Records contained in a dataset
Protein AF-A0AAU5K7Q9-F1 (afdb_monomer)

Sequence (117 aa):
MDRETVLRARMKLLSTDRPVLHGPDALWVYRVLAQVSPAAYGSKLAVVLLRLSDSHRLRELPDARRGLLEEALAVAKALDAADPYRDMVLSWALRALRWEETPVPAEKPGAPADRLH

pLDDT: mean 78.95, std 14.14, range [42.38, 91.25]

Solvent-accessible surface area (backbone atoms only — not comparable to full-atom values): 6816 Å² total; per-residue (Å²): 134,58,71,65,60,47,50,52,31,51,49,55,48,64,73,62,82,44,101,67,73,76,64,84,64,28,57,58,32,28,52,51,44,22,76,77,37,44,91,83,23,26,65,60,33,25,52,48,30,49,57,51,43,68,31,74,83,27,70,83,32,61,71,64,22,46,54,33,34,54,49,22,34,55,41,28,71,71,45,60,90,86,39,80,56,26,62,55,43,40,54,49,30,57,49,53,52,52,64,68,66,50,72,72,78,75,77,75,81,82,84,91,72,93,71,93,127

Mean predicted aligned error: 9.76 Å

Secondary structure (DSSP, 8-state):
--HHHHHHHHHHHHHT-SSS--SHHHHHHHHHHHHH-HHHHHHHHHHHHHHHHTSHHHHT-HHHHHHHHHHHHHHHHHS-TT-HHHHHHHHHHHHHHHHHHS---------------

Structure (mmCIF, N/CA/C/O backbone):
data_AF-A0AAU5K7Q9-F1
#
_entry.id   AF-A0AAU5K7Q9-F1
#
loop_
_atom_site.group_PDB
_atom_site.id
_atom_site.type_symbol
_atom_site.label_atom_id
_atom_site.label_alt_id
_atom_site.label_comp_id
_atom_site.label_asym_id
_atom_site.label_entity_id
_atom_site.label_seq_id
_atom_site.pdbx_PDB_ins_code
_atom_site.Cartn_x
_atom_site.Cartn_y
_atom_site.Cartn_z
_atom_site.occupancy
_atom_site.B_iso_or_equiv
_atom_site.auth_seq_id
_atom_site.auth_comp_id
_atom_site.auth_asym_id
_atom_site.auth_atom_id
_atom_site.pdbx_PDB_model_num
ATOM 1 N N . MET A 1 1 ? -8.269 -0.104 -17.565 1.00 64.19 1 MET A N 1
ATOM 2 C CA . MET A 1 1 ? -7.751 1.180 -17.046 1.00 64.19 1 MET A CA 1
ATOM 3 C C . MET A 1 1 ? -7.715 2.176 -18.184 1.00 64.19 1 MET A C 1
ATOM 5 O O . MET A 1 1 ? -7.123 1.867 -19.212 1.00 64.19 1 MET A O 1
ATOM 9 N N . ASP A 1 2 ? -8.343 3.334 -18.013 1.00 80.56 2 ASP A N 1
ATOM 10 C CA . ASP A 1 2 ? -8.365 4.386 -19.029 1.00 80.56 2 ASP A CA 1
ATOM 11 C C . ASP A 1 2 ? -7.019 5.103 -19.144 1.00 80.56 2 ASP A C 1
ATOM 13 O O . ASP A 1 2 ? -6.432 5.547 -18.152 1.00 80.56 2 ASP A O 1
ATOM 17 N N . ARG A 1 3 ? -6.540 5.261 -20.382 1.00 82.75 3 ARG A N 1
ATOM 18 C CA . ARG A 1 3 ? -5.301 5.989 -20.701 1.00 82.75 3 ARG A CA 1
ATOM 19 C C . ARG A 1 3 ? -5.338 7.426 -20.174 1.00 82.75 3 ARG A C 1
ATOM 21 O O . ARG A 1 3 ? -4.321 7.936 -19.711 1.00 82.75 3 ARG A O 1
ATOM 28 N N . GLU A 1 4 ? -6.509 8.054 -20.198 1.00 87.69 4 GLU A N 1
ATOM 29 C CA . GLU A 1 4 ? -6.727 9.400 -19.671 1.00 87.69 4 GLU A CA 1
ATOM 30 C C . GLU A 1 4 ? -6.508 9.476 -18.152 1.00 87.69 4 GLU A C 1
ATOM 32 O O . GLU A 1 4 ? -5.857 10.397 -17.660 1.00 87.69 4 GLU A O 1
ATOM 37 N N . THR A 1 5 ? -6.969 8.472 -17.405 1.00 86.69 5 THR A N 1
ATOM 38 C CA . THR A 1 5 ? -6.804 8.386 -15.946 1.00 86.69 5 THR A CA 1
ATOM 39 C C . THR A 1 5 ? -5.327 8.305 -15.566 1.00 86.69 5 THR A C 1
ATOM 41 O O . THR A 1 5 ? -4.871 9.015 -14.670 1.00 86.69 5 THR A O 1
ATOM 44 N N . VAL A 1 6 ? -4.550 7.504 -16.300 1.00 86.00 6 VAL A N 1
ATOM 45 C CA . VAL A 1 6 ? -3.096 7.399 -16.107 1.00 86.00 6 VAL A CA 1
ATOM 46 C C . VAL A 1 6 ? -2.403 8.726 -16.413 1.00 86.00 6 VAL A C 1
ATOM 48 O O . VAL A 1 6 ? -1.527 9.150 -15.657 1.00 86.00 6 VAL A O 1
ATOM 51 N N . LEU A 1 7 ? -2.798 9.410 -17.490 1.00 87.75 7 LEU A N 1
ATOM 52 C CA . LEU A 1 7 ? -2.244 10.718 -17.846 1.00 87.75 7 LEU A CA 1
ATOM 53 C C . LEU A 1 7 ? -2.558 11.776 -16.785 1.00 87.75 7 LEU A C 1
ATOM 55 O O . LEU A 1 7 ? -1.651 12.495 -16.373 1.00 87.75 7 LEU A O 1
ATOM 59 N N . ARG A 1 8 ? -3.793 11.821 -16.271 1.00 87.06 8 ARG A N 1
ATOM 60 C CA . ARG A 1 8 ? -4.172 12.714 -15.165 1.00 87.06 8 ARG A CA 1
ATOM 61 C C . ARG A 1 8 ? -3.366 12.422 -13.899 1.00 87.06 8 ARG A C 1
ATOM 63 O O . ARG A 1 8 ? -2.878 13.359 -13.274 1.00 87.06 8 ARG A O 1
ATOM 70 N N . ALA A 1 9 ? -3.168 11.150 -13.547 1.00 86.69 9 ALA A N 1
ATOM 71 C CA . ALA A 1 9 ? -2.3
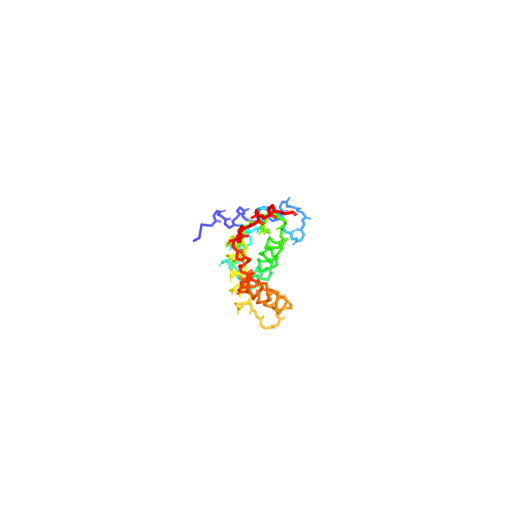56 10.764 -12.393 1.00 86.69 9 ALA A CA 1
ATOM 72 C C . ALA A 1 9 ? -0.892 11.213 -12.543 1.00 86.69 9 ALA A C 1
ATOM 74 O O . ALA A 1 9 ? -0.324 11.802 -11.622 1.00 86.69 9 ALA A O 1
ATOM 75 N N . ARG A 1 10 ? -0.297 11.009 -13.726 1.00 84.94 10 ARG A N 1
ATOM 76 C CA . ARG A 1 10 ? 1.060 11.487 -14.040 1.00 84.94 10 ARG A CA 1
ATOM 77 C C . ARG A 1 10 ? 1.153 13.008 -13.988 1.00 84.94 10 ARG A C 1
ATOM 79 O O . ARG A 1 10 ? 2.072 13.529 -13.368 1.00 84.94 10 ARG A O 1
ATOM 86 N N . MET A 1 11 ? 0.196 13.712 -14.588 1.00 88.25 11 MET A N 1
ATOM 87 C CA . MET A 1 11 ? 0.156 15.174 -14.585 1.00 88.25 11 MET A CA 1
ATOM 88 C C . MET A 1 11 ? 0.068 15.721 -13.160 1.00 88.25 11
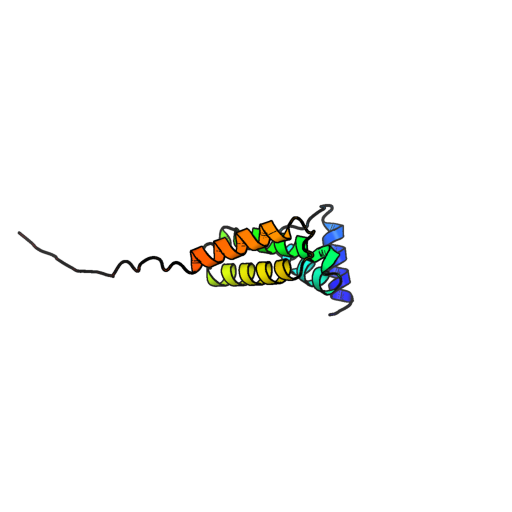 MET A C 1
ATOM 90 O O . MET A 1 11 ? 0.803 16.636 -12.810 1.00 88.25 11 MET A O 1
ATOM 94 N N . LYS A 1 12 ? -0.775 15.126 -12.310 1.00 85.31 12 LYS A N 1
ATOM 95 C CA . LYS A 1 12 ? -0.914 15.518 -10.903 1.00 85.31 12 LYS A CA 1
ATOM 96 C C . LYS A 1 12 ? 0.391 15.314 -10.123 1.00 85.31 12 LYS A C 1
ATOM 98 O O . LYS A 1 12 ? 0.792 16.197 -9.368 1.00 85.31 12 LYS A O 1
ATOM 103 N N . LEU A 1 13 ? 1.072 14.183 -10.337 1.00 82.50 13 LEU A N 1
ATOM 104 C CA . LEU A 1 13 ? 2.377 13.909 -9.730 1.00 82.50 13 LEU A CA 1
ATOM 105 
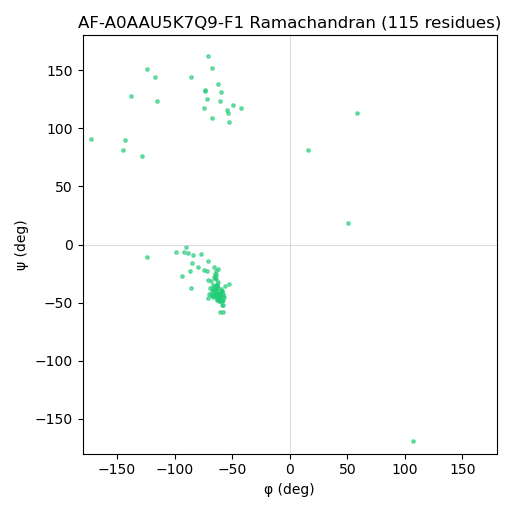C C . LEU A 1 13 ? 3.420 14.956 -10.152 1.00 82.50 13 LEU A C 1
ATOM 107 O O . LEU A 1 13 ? 4.087 15.527 -9.296 1.00 82.50 13 LEU A O 1
ATOM 111 N N . LEU A 1 14 ? 3.514 15.238 -11.454 1.00 83.19 14 LEU A N 1
ATOM 112 C CA . LEU A 1 14 ? 4.461 16.209 -12.013 1.00 83.19 14 LEU A CA 1
ATOM 113 C C . LEU A 1 14 ? 4.146 17.652 -11.588 1.00 83.19 14 LEU A C 1
ATOM 115 O O . LEU A 1 14 ? 5.056 18.433 -11.347 1.00 83.19 14 LEU A O 1
ATOM 119 N N . SER A 1 15 ? 2.866 17.998 -11.437 1.00 80.56 15 SER A N 1
ATOM 120 C CA . SER A 1 15 ? 2.419 19.340 -11.046 1.00 80.56 15 SER A CA 1
ATOM 121 C C . SER A 1 15 ? 2.710 19.694 -9.586 1.00 80.56 15 SER A C 1
ATOM 123 O O . SER A 1 15 ? 2.563 20.855 -9.215 1.00 80.56 15 SER A O 1
ATOM 125 N N . THR A 1 16 ? 3.056 18.722 -8.739 1.00 72.50 16 THR A N 1
ATOM 126 C CA . THR A 1 16 ? 3.239 18.969 -7.299 1.00 72.50 16 THR A CA 1
ATOM 127 C C . THR A 1 16 ? 4.673 19.403 -6.960 1.00 72.50 16 THR A C 1
ATOM 129 O O . THR A 1 16 ? 4.932 19.769 -5.820 1.00 72.50 16 THR A O 1
ATOM 132 N N . ASP A 1 17 ? 5.602 19.367 -7.925 1.00 65.56 17 ASP A N 1
ATOM 133 C CA . ASP A 1 17 ? 7.036 19.694 -7.773 1.00 65.56 17 ASP A CA 1
ATOM 134 C C . ASP A 1 17 ? 7.733 18.977 -6.595 1.00 65.56 17 ASP A C 1
ATOM 136 O O . ASP A 1 17 ? 8.790 19.367 -6.104 1.00 65.56 17 ASP A O 1
ATOM 140 N N . ARG A 1 18 ? 7.119 17.894 -6.099 1.00 64.81 18 ARG A N 1
ATOM 141 C CA . ARG A 1 18 ? 7.608 17.102 -4.972 1.00 64.81 18 ARG A CA 1
ATOM 142 C C . ARG A 1 18 ? 7.932 15.684 -5.418 1.00 64.81 18 ARG A C 1
ATOM 144 O O . ARG A 1 18 ? 7.179 15.100 -6.196 1.00 64.81 18 ARG A O 1
ATOM 151 N N . PRO A 1 19 ? 8.989 15.074 -4.853 1.00 63.38 19 PRO A N 1
ATOM 152 C CA . PRO A 1 19 ? 9.374 13.703 -5.183 1.00 63.38 19 PRO A CA 1
ATOM 153 C C . PRO A 1 19 ? 8.312 12.668 -4.775 1.00 63.38 19 PRO A C 1
ATOM 155 O O . PRO A 1 19 ? 8.258 11.579 -5.351 1.00 63.38 19 PRO A O 1
ATOM 158 N N . VAL A 1 20 ? 7.450 12.997 -3.802 1.00 66.12 20 VAL A N 1
ATOM 159 C CA . VAL A 1 20 ? 6.336 12.146 -3.367 1.00 66.12 20 VAL A CA 1
ATOM 160 C C . VAL A 1 20 ? 5.082 12.989 -3.144 1.00 66.12 20 VAL A C 1
ATOM 162 O O . VAL A 1 20 ? 5.111 13.975 -2.406 1.00 66.12 20 VAL A O 1
ATOM 165 N N . LEU A 1 21 ? 3.973 12.584 -3.769 1.00 72.62 21 LEU A N 1
ATOM 166 C CA . LEU A 1 21 ? 2.664 13.189 -3.549 1.00 72.62 21 LEU A CA 1
ATOM 167 C C . LEU A 1 21 ? 2.134 12.760 -2.174 1.00 72.62 21 LEU A C 1
ATOM 169 O O . LEU A 1 21 ? 2.168 11.583 -1.808 1.00 72.62 21 LEU A O 1
ATOM 173 N N . HIS A 1 22 ? 1.638 13.720 -1.404 1.00 65.50 22 HIS A N 1
ATOM 174 C CA . HIS A 1 22 ? 1.023 13.487 -0.100 1.00 65.50 22 HIS A CA 1
ATOM 175 C C . HIS A 1 22 ? -0.392 14.063 -0.087 1.00 65.50 22 HIS A C 1
ATOM 177 O O . HIS A 1 22 ? -0.673 15.030 -0.790 1.00 65.50
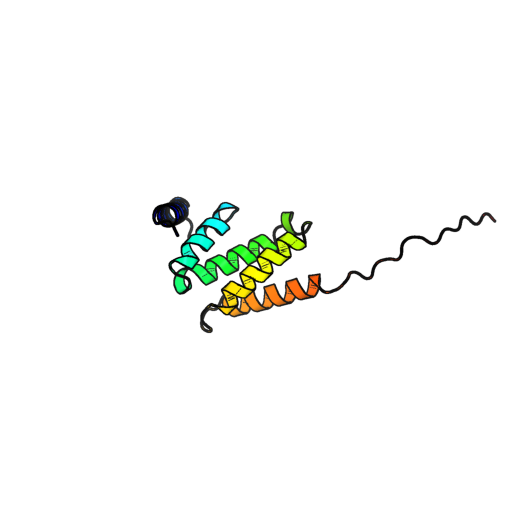 22 HIS A O 1
ATOM 183 N N . GLY A 1 23 ? -1.279 13.469 0.715 1.00 69.31 23 GLY A N 1
ATOM 184 C CA . GLY A 1 23 ? -2.662 13.924 0.866 1.00 69.31 23 GLY A CA 1
ATOM 185 C C . GLY A 1 23 ? -3.701 13.013 0.197 1.00 69.31 23 GLY A C 1
ATOM 186 O O . GLY A 1 23 ? -3.373 11.894 -0.199 1.00 69.31 23 GLY A O 1
ATOM 187 N N . PRO A 1 24 ? -4.962 13.470 0.091 1.00 66.81 24 PRO A N 1
ATOM 188 C CA . PRO A 1 24 ? -6.089 12.640 -0.351 1.00 66.81 24 PRO A CA 1
ATOM 189 C C . PRO A 1 24 ? -5.928 12.141 -1.793 1.00 66.81 24 PRO A C 1
ATOM 191 O O . PRO A 1 24 ? -6.237 10.989 -2.090 1.00 66.81 24 PRO A O 1
ATOM 194 N N . ASP A 1 25 ? -5.348 12.970 -2.664 1.00 79.44 25 ASP A N 1
ATOM 195 C CA . ASP A 1 25 ? -5.124 12.624 -4.070 1.00 79.44 25 ASP A CA 1
ATOM 196 C C . ASP A 1 25 ? -3.974 11.618 -4.255 1.00 79.44 25 ASP A C 1
ATOM 198 O O . ASP A 1 25 ? -3.927 10.914 -5.264 1.00 79.44 25 ASP A O 1
ATOM 202 N N . ALA A 1 26 ? -3.055 11.513 -3.284 1.00 85.19 26 ALA A N 1
ATOM 203 C CA . ALA A 1 26 ? -1.884 10.640 -3.379 1.00 85.19 26 ALA A CA 1
ATOM 204 C C . ALA A 1 26 ? -2.278 9.172 -3.544 1.00 85.19 26 ALA A C 1
ATOM 206 O O . ALA A 1 26 ? -1.700 8.464 -4.366 1.00 85.19 26 ALA A O 1
ATOM 207 N N . LEU A 1 27 ? -3.290 8.730 -2.794 1.00 87.19 27 LEU A N 1
ATOM 208 C CA . LEU A 1 27 ? -3.769 7.356 -2.849 1.00 87.19 27 LEU A CA 1
ATOM 209 C C . LEU A 1 27 ? -4.283 7.006 -4.246 1.00 87.19 27 LEU A C 1
ATOM 211 O O . LEU A 1 27 ? -3.884 5.996 -4.821 1.00 87.19 27 LEU A O 1
ATOM 215 N N . TRP A 1 28 ? -5.130 7.865 -4.814 1.00 88.69 28 TRP A N 1
ATOM 216 C CA . TRP A 1 28 ? -5.672 7.655 -6.152 1.00 88.69 28 TRP A CA 1
ATOM 217 C C . TRP A 1 28 ? -4.565 7.656 -7.213 1.00 88.69 28 TRP A C 1
ATOM 219 O O . TRP A 1 28 ? -4.498 6.735 -8.027 1.00 88.69 28 TRP A O 1
ATOM 229 N N . VAL A 1 29 ? -3.648 8.630 -7.161 1.00 90.25 29 VAL A N 1
ATOM 230 C CA . VAL A 1 29 ? -2.524 8.725 -8.105 1.00 90.25 29 VAL A CA 1
ATOM 231 C C . VAL A 1 29 ? -1.660 7.467 -8.056 1.00 90.25 29 VAL A C 1
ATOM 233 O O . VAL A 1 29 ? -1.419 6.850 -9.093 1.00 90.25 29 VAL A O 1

## EXERCISE
Reproduce only those lines of the entries above that run from the line with "ATOM 189 C C" to the final line.

## EXPECTED ANSWER
ATOM 189 C C . PRO A 1 24 ? -5.928 12.141 -1.793 1.00 66.81 24 PRO A C 1
ATOM 191 O O . PRO A 1 24 ? -6.237 10.989 -2.090 1.00 66.81 24 PRO A O 1
ATOM 194 N N . ASP A 1 25 ? -5.348 12.970 -2.664 1.00 79.44 25 ASP A N 1
ATOM 195 C CA . ASP A 1 25 ? -5.124 12.624 -4.070 1.00 79.44 25 ASP A CA 1
ATOM 196 C C . ASP A 1 25 ? -3.974 11.618 -4.255 1.00 79.44 25 ASP A C 1
ATOM 198 O O . ASP A 1 25 ? -3.927 10.914 -5.264 1.00 79.44 25 ASP A O 1
ATOM 202 N N . ALA A 1 26 ? -3.055 11.513 -3.284 1.00 85.19 26 ALA A N 1
ATOM 203 C CA . ALA A 1 26 ? -1.884 10.640 -3.379 1.00 85.19 26 ALA A CA 1
ATOM 204 C C . ALA A 1 26 ? -2.278 9.172 -3.544 1.00 85.19 26 ALA A C 1
ATOM 206 O O . ALA A 1 26 ? -1.700 8.464 -4.366 1.00 85.19 26 ALA A O 1
ATOM 207 N N . LEU A 1 27 ? -3.290 8.730 -2.794 1.00 87.19 27 LEU A N 1
ATOM 208 C CA . LEU A 1 27 ? -3.769 7.356 -2.849 1.00 87.19 27 LEU A CA 1
ATOM 209 C C . LEU A 1 27 ? -4.283 7.006 -4.246 1.00 87.19 27 LEU A C 1
ATOM 211 O O . LEU A 1 27 ? -3.884 5.996 -4.821 1.00 87.19 27 LEU A O 1
ATOM 215 N N . TRP A 1 28 ? -5.130 7.865 -4.814 1.00 88.69 28 TRP A N 1
ATOM 216 C CA . TRP A 1 28 ? -5.672 7.655 -6.152 1.00 88.69 28 TRP A CA 1
ATOM 217 C C . TRP A 1 28 ? -4.565 7.656 -7.213 1.00 88.69 28 TRP A C 1
ATOM 219 O O . TRP A 1 28 ? -4.498 6.735 -8.027 1.00 88.69 28 TRP A O 1
ATOM 229 N N . VAL A 1 29 ? -3.648 8.630 -7.161 1.00 90.25 29 VAL A N 1
ATOM 230 C CA . VAL A 1 29 ? -2.524 8.725 -8.105 1.00 90.25 29 VAL A CA 1
ATOM 231 C C . VAL A 1 29 ? -1.660 7.467 -8.056 1.00 90.25 29 VAL A C 1
ATOM 233 O O . VAL A 1 29 ? -1.419 6.850 -9.093 1.00 90.25 29 VAL A O 1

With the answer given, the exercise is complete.